Review: Dirty Kitchen: A Memoir of Food and Family

In the Philippines, the outdoor "dirty kitchen" is where the heavy-duty cooking takes place, as opposed to the indoor show kitchen where the privileged keep Western-style appliances meant to impress guests. Dirty Kitchen is a perfect title for Jill Damatac's debut memoir, given the themes of deception and inequality that followed her traumatic path from the Philippines to 22 undocumented years in the U.S.

In 1992, Damatac, then nine, flew from Manila to Newark, N.J., with her mother and sister to join her father, an Overseas Foreign Worker, required by Filipino law to send half his earnings home. Whereas in the Philippines they'd lived in a "big marble house" he designed, in the U.S. they shared one cramped room in a relative's home. Her father was trained as an architect but had to work at a gas station; her mother had more than 10 years' experience at the Philippine National Bank yet, initially, could find only bakery and grocery store jobs. A crooked lawyer took thousands of dollars from them but never produced the promised visas. That lack of paperwork limited the family's opportunities and access.

It can be emotionally challenging to read about the author's complex trauma. Damatac became a scapegoat for her father's anger over his frustrated ambitions. He beat her daily and demanded her earnings from part-time work. She felt she never merited his approval, even when studying for the National Spelling Bee. Things got worse before they got better: at age 19, she attempted suicide and was expelled from college. Dependence on extended family left her vulnerable; she was raped by an uncle. After years in dead-end jobs, marriage to a British man enabled her to obtain U.K. citizenship, earn advanced degrees in creative writing and documentary film, and legally re-enter the U.S.

Damatac is understandably angry about the lie of the American Dream: hard work was no guarantee of success for her family. She also decries American imperialism in the Philippines, deftly incorporating the history of this multiply colonized country. Food becomes her primary way of reconnecting with her Indigenous culture. Filipino legends and recipes arise throughout the memoir, with each chapter named after a different dish she cooks. Pinikpikan (chicken stew) was traditionally made to appease the gods; Spamsilog (fried rice with canned pork) reflects American GIs' influence.

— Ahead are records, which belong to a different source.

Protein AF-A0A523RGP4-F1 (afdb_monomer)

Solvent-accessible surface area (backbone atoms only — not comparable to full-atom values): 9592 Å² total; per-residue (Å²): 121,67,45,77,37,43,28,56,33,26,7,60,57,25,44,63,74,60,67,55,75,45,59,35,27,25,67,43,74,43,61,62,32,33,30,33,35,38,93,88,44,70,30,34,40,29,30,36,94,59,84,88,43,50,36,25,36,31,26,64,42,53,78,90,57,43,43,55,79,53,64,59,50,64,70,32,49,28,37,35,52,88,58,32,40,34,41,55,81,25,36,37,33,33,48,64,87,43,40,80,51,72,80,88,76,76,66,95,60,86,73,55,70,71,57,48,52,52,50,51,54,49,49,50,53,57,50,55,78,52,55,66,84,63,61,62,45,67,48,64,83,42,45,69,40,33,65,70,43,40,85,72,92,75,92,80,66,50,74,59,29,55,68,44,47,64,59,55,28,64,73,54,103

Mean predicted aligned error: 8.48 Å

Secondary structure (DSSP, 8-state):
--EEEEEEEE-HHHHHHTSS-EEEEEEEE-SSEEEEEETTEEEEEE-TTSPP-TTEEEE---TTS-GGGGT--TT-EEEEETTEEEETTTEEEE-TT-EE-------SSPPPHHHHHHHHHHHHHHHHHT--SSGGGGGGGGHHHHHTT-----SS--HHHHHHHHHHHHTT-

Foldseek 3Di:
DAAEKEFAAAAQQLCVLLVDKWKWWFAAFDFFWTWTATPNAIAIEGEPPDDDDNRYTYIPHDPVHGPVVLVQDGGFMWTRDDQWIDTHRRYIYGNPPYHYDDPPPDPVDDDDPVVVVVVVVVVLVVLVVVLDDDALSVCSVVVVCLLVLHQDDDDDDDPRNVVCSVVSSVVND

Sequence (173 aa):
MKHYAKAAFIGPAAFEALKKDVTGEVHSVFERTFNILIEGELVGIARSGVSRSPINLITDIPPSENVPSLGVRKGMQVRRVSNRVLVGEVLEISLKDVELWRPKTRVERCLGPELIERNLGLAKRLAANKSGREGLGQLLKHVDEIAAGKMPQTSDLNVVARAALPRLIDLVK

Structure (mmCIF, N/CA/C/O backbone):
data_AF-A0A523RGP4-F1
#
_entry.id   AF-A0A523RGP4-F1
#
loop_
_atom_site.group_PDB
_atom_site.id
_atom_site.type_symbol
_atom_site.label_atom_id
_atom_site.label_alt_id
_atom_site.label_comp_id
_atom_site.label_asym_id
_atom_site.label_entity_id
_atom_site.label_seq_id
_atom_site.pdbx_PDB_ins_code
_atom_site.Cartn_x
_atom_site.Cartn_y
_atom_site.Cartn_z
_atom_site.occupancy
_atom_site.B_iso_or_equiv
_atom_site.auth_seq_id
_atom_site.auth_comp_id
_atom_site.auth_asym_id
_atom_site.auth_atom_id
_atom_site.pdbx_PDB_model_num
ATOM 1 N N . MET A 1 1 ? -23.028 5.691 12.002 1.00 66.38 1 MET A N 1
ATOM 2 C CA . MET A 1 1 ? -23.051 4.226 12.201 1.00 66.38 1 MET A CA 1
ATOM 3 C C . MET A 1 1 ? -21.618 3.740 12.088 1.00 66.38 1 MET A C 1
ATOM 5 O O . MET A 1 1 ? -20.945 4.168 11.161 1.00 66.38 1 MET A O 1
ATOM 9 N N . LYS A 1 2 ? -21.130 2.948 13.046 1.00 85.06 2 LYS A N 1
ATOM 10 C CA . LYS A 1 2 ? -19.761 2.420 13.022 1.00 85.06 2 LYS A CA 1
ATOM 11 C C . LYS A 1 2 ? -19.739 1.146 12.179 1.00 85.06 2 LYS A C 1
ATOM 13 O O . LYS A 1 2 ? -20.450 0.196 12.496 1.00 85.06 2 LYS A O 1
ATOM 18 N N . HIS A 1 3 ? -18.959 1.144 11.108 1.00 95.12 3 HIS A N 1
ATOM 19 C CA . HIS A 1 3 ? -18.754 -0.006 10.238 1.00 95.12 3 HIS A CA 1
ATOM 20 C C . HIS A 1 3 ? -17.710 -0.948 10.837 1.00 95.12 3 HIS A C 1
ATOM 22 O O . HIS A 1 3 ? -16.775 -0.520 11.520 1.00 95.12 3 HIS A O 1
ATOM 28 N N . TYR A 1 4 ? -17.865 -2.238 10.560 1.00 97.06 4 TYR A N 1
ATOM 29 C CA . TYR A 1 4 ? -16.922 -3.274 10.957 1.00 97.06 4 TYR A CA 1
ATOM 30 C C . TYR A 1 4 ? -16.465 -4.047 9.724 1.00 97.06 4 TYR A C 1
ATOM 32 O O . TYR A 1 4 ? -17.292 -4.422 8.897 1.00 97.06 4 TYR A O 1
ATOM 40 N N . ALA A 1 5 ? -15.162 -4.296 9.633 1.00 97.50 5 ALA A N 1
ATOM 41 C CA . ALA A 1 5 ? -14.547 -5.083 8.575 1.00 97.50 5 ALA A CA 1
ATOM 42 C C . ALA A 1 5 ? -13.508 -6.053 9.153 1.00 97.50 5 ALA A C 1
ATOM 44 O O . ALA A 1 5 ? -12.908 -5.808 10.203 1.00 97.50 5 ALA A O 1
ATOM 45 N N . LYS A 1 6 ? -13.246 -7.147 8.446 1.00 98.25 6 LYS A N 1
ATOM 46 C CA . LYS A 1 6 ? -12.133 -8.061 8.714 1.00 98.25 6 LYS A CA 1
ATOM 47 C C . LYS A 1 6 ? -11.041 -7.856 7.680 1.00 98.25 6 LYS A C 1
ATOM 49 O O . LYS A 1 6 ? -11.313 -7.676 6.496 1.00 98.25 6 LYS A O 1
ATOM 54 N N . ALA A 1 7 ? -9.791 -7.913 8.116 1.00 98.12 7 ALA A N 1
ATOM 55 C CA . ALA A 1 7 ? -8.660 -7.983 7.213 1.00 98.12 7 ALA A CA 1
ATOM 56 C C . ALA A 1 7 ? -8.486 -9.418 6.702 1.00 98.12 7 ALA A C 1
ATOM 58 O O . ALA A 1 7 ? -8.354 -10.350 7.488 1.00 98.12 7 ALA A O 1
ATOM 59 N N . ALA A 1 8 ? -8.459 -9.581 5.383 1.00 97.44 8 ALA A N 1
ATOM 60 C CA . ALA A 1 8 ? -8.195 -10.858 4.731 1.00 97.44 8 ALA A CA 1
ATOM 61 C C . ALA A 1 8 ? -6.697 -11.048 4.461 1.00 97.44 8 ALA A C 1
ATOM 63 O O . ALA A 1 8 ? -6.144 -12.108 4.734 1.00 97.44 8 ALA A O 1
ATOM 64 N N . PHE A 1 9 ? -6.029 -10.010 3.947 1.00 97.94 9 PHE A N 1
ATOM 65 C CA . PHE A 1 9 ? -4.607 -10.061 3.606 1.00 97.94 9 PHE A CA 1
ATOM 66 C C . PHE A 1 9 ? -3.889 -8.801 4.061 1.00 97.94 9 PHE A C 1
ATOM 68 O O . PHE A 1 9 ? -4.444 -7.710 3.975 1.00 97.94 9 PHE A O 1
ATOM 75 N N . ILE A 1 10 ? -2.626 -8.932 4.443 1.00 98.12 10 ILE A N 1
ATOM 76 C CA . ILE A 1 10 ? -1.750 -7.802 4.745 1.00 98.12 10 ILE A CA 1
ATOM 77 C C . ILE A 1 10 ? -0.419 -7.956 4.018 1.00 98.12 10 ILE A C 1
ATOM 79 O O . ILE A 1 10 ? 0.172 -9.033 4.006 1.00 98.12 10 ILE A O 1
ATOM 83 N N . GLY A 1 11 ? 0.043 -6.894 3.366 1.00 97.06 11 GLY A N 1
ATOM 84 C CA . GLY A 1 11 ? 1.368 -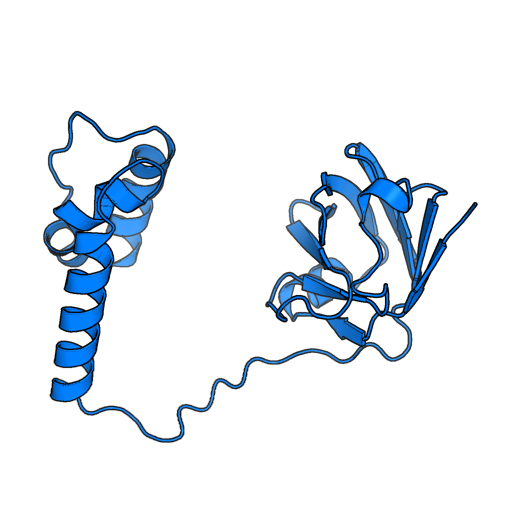6.853 2.762 1.00 97.06 11 GLY A CA 1
ATOM 85 C C . GLY A 1 11 ? 2.476 -6.734 3.817 1.00 97.06 11 GLY A C 1
ATOM 86 O O . GLY A 1 11 ? 2.228 -6.227 4.909 1.00 97.06 11 GLY A O 1
ATOM 87 N N . PRO A 1 12 ? 3.710 -7.173 3.520 1.00 95.50 12 PRO A N 1
ATOM 88 C CA . PRO A 1 12 ? 4.812 -7.164 4.482 1.00 95.50 12 PRO A CA 1
ATOM 89 C C . PRO A 1 12 ? 5.156 -5.780 5.048 1.00 95.50 12 PRO A C 1
ATOM 91 O O . PRO A 1 12 ? 5.396 -5.677 6.246 1.00 95.50 12 PRO A O 1
ATOM 94 N N . ALA A 1 13 ? 5.143 -4.720 4.235 1.00 94.69 13 ALA A N 1
ATOM 95 C CA . ALA A 1 13 ? 5.428 -3.370 4.727 1.00 94.69 13 ALA A CA 1
ATOM 96 C C . ALA A 1 13 ? 4.281 -2.846 5.607 1.00 94.69 13 ALA A C 1
ATOM 98 O O . ALA A 1 13 ? 4.523 -2.316 6.687 1.00 94.69 13 ALA A O 1
ATOM 99 N N . ALA A 1 14 ? 3.029 -3.089 5.200 1.00 96.62 14 ALA A N 1
ATOM 100 C CA . ALA A 1 14 ? 1.859 -2.777 6.025 1.00 96.62 14 ALA A CA 1
ATOM 101 C C . ALA A 1 14 ? 1.868 -3.526 7.366 1.00 96.62 14 ALA A C 1
ATOM 103 O O . ALA A 1 14 ? 1.486 -2.967 8.391 1.00 96.62 14 ALA A O 1
ATOM 104 N N . PHE A 1 15 ? 2.302 -4.788 7.362 1.00 95.81 15 PHE A N 1
ATOM 105 C CA . PHE A 1 15 ? 2.392 -5.615 8.560 1.00 95.81 15 PHE A CA 1
ATOM 106 C C . PHE A 1 15 ? 3.410 -5.069 9.555 1.00 95.81 15 PHE A C 1
ATOM 108 O O . PHE A 1 15 ? 3.089 -4.955 10.734 1.00 95.81 15 PHE A O 1
ATOM 115 N N . GLU A 1 16 ? 4.601 -4.690 9.090 1.00 94.88 16 GLU A N 1
ATOM 116 C CA . GLU A 1 16 ? 5.611 -4.089 9.964 1.00 94.88 16 GLU A CA 1
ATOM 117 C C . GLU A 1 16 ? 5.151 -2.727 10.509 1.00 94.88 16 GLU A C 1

Though harrowing at times, this memoir is recommended to readers of Elaine Castillo, Stephanie Foo, Qian Julie Wang, and Tara Westover. It showcases the survival of the spirit and the sustaining power of heritage. --Rebecca Foster, freelance reviewer, proofreader and blogger at Bookish Beck

Shelf Talker: Jill Damatac's forthright foodoir calls out injustices: not just personal trauma, but the colonization of the Philippines and U.S. immigration policies that kept her undocumented for 22 years.